In the prison warden’s office, Lena gulped down a glass of water from a pitcher and lit a cigarette. Only then did she stop shaking.

“Can you explain to me what I did wrong?” she quietly asked the warden, an elderly colonel.

“Actually, you didn’t do anything wrong. They have their own laws here, and you’re not expected to know them. It’s just that Vasily’s a prison bitch. The most despised individual there can be. Gritsenko, the guy in the first row, is the boss. You defied him by praising someone you can only mock. You broke their law. Don’t worry, though. Last year, one writer who came with Youth magazine had the bright idea of reading a story with an explicit sex scene. Very explicit.”

“What happened?” Mitya asked.

“They rushed the stage, and there were two women there, one middle-aged, the department chief, the other, a young reporter. We had to intervene. It was a real mess, and today was nothing compared to that.”

“If it’s so dangerous, why do you invite people to perform?” Olga wondered.

“Well, there’s no particular danger.” The colonel grinned. “There’s an armed guard and everything’s under control. Prison’s prison, but there are human beings here, too.”

“What’s Slepak in here for?” Lena asked.

“Article 161a. He and a buddy robbed a shop.”

They were supposed to go to Tobolsk that night. They only had an hour to rest up and pack after their performances. Not that they had much to pack.

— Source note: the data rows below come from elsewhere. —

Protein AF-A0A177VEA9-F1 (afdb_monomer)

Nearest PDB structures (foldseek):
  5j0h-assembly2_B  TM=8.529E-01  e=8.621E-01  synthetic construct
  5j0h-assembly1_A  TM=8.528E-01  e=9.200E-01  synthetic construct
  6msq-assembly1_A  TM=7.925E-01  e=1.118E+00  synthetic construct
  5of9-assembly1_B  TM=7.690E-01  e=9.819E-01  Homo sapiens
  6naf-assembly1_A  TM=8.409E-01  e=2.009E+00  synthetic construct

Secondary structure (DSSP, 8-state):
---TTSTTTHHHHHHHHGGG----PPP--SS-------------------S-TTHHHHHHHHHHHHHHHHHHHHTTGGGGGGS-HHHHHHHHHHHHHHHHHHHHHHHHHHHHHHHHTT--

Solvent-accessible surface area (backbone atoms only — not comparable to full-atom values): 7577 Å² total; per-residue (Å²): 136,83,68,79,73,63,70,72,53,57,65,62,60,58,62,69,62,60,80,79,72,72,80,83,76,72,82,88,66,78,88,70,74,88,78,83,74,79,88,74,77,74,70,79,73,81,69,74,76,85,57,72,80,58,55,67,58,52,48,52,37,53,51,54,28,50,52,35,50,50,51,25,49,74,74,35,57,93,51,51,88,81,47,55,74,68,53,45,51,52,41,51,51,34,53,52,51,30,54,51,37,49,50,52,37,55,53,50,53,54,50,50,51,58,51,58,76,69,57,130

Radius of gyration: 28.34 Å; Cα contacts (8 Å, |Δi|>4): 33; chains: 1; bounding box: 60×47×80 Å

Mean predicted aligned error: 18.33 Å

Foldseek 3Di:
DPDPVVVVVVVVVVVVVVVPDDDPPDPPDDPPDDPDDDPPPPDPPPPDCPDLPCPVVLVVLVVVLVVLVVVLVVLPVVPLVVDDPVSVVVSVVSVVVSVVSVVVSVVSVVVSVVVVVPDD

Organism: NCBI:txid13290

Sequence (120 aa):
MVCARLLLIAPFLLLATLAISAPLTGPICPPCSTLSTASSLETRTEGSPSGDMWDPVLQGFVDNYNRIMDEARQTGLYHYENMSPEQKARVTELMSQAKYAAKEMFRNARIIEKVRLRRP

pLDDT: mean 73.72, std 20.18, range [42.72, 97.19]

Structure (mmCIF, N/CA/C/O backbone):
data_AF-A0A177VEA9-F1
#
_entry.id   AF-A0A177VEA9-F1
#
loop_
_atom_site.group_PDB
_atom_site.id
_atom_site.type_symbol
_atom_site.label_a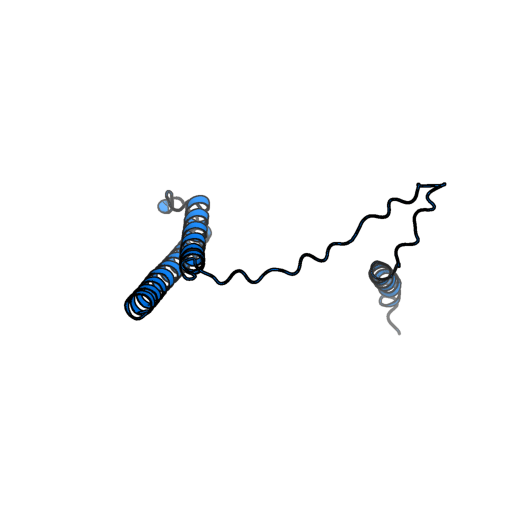tom_id
_atom_site.label_alt_id
_atom_site.label_comp_id
_atom_site.label_asym_id
_atom_site.label_entity_id
_atom_site.label_seq_id
_atom_site.pdbx_PDB_ins_code
_atom_site.Cartn_x
_atom_site.Cartn_y
_atom_site.Cartn_z
_atom_site.occupancy
_atom_site.B_iso_or_equiv
_atom_site.auth_seq_id
_atom_site.auth_comp_id
_atom_site.auth_asym_id
_atom_site.auth_atom_id
_atom_site.pdbx_PDB_model_num
ATOM 1 N N . MET A 1 1 ? 31.786 9.030 49.792 1.00 45.50 1 MET A N 1
ATOM 2 C CA . MET A 1 1 ? 31.054 7.750 49.921 1.00 45.50 1 MET A CA 1
ATOM 3 C C . MET A 1 1 ? 30.748 7.261 48.516 1.00 45.50 1 MET A C 1
ATOM 5 O O . MET A 1 1 ? 29.825 7.754 47.887 1.00 45.50 1 MET A O 1
ATOM 9 N N . VAL A 1 2 ? 31.625 6.416 47.973 1.00 51.34 2 VAL A N 1
ATOM 10 C CA . VAL A 1 2 ? 31.560 5.957 46.579 1.00 51.34 2 VAL A CA 1
ATOM 11 C C . VAL A 1 2 ? 30.554 4.809 46.504 1.00 51.34 2 VAL A C 1
ATOM 13 O O . VAL A 1 2 ? 30.642 3.847 47.262 1.00 51.34 2 VAL A O 1
ATOM 16 N N . CYS A 1 3 ? 29.543 4.976 45.656 1.00 49.50 3 CYS A N 1
ATOM 17 C CA . CYS A 1 3 ? 28.354 4.137 45.568 1.00 49.50 3 CYS A CA 1
ATOM 18 C C . CYS A 1 3 ? 28.681 2.652 45.335 1.00 49.50 3 CYS A C 1
ATOM 20 O O . CYS A 1 3 ? 29.024 2.249 44.225 1.00 49.50 3 CYS A O 1
ATOM 22 N N . ALA A 1 4 ? 28.433 1.819 46.350 1.00 57.16 4 ALA A N 1
ATOM 23 C CA . ALA A 1 4 ? 28.540 0.355 46.295 1.00 57.16 4 ALA A CA 1
ATOM 24 C C . ALA A 1 4 ? 27.642 -0.314 45.227 1.00 57.16 4 ALA A C 1
ATOM 26 O O . ALA A 1 4 ? 27.793 -1.495 44.935 1.00 57.16 4 ALA A O 1
ATOM 27 N N . ARG A 1 5 ? 26.715 0.435 44.613 1.00 56.41 5 ARG A N 1
ATOM 28 C CA . ARG A 1 5 ? 25.785 -0.060 43.586 1.00 56.41 5 ARG A CA 1
ATOM 29 C C . ARG A 1 5 ? 26.388 -0.136 42.175 1.00 56.41 5 ARG A C 1
ATOM 31 O O . ARG A 1 5 ? 25.845 -0.849 41.342 1.00 56.41 5 ARG A O 1
ATOM 38 N N . LEU A 1 6 ? 27.507 0.547 41.906 1.00 52.91 6 LEU A N 1
ATOM 39 C CA . LEU A 1 6 ? 28.163 0.536 40.585 1.00 52.91 6 LEU A CA 1
ATOM 40 C C . LEU A 1 6 ? 29.042 -0.706 40.348 1.00 52.91 6 LEU A C 1
ATOM 42 O O . LEU A 1 6 ? 29.246 -1.096 39.202 1.00 52.91 6 LEU A O 1
ATOM 46 N N . LEU A 1 7 ? 29.509 -1.370 41.412 1.00 54.59 7 LEU A N 1
ATOM 47 C CA . LEU A 1 7 ? 30.357 -2.568 41.309 1.00 54.59 7 LEU A CA 1
ATOM 48 C C . LEU A 1 7 ? 29.597 -3.835 40.881 1.00 54.59 7 LEU A C 1
ATOM 50 O O . LEU A 1 7 ? 30.218 -4.785 40.416 1.00 54.59 7 LEU A O 1
ATOM 54 N N . LEU A 1 8 ? 28.265 -3.850 40.991 1.00 58.12 8 LEU A N 1
ATOM 55 C CA . LEU A 1 8 ? 27.439 -5.012 40.634 1.00 58.12 8 LEU A CA 1
ATOM 56 C C . LEU A 1 8 ? 27.075 -5.084 39.144 1.00 58.12 8 LEU A C 1
ATOM 58 O O . LEU A 1 8 ? 26.653 -6.136 38.676 1.00 58.12 8 LEU A O 1
ATOM 62 N N . ILE A 1 9 ? 27.251 -3.996 38.388 1.00 59.81 9 ILE A N 1
ATOM 63 C CA . ILE A 1 9 ? 26.887 -3.931 36.960 1.00 59.81 9 ILE A CA 1
ATOM 64 C C . ILE A 1 9 ? 28.085 -4.291 36.062 1.00 59.81 9 ILE A C 1
ATOM 66 O O . ILE A 1 9 ? 27.911 -4.795 34.953 1.00 59.81 9 ILE A O 1
ATOM 70 N N . ALA A 1 10 ? 29.310 -4.110 36.565 1.00 58.12 10 ALA A N 1
ATOM 71 C CA . ALA A 1 10 ? 30.545 -4.427 35.851 1.00 58.12 10 ALA A CA 1
ATOM 72 C C . ALA A 1 10 ? 30.660 -5.892 35.359 1.00 58.12 10 ALA A C 1
ATOM 74 O O . ALA A 1 10 ? 31.034 -6.079 34.200 1.00 58.12 10 ALA A O 1
ATOM 75 N N . PRO A 1 11 ? 30.318 -6.940 36.143 1.00 60.03 11 PRO A N 1
ATOM 76 C CA . PRO A 1 11 ? 30.458 -8.316 35.661 1.00 60.03 11 PRO A CA 1
ATOM 77 C C . PRO A 1 11 ? 29.437 -8.685 34.571 1.00 60.03 11 PRO A C 1
ATOM 79 O O . PRO A 1 11 ? 29.753 -9.486 33.696 1.00 60.03 11 PRO A O 1
ATOM 82 N N . PHE A 1 12 ? 28.245 -8.074 34.559 1.00 58.47 12 PHE A N 1
ATOM 83 C CA . PHE A 1 12 ? 27.231 -8.333 33.525 1.00 58.47 12 PHE A CA 1
ATOM 84 C C . PHE A 1 12 ? 27.603 -7.728 32.164 1.00 58.47 12 PHE A C 1
ATOM 86 O O . PHE A 1 12 ? 27.297 -8.315 31.129 1.00 58.47 12 PHE A O 1
ATOM 93 N N . LEU A 1 13 ? 28.317 -6.598 32.151 1.00 57.31 13 LEU A N 1
ATOM 94 C CA . LEU A 1 13 ? 28.821 -5.987 30.915 1.00 57.31 13 LEU A CA 1
ATOM 95 C C . LEU A 1 13 ? 29.963 -6.791 30.270 1.00 57.31 13 LEU A C 1
ATOM 97 O O . LEU A 1 13 ? 30.078 -6.796 29.047 1.00 57.31 13 LEU A O 1
ATOM 101 N N . LEU A 1 14 ? 30.766 -7.511 31.062 1.00 55.47 14 LEU A N 1
ATOM 102 C CA . LEU A 1 14 ? 31.826 -8.398 30.555 1.00 55.47 14 LEU A CA 1
ATOM 103 C C . LEU A 1 14 ? 31.286 -9.693 29.921 1.00 55.47 14 LEU A C 1
ATOM 105 O O . LEU A 1 14 ? 31.923 -10.251 29.033 1.00 55.47 14 LEU A O 1
ATOM 109 N N . LEU A 1 15 ? 30.107 -10.165 30.336 1.00 54.41 15 LEU A N 1
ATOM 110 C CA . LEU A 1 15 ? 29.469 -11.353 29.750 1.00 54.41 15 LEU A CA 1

They were having tea in their room when Volodya walked in. Next to him was a tall, broad-shouldered blond of twenty-five or so with a pleasant, intelligent face and green-blue eyes. He had a small red Young Communist pin on the pocket of his dark blue windbreaker.

“Meet Veniamin Volkov, Culture Department head for the Tobolsk Young Communists Committee,” Volodya introduced him. “He flew in on business this morning and he’ll be your escort to Tobolsk today.”

“Pleased to meet you,” the Tobolsk Young Communist introduced himself, shaking everyone’s hand.

He had a guileless, rather enchanting smile and a soft, gentle baritone. He was a lot nicer than Volodya.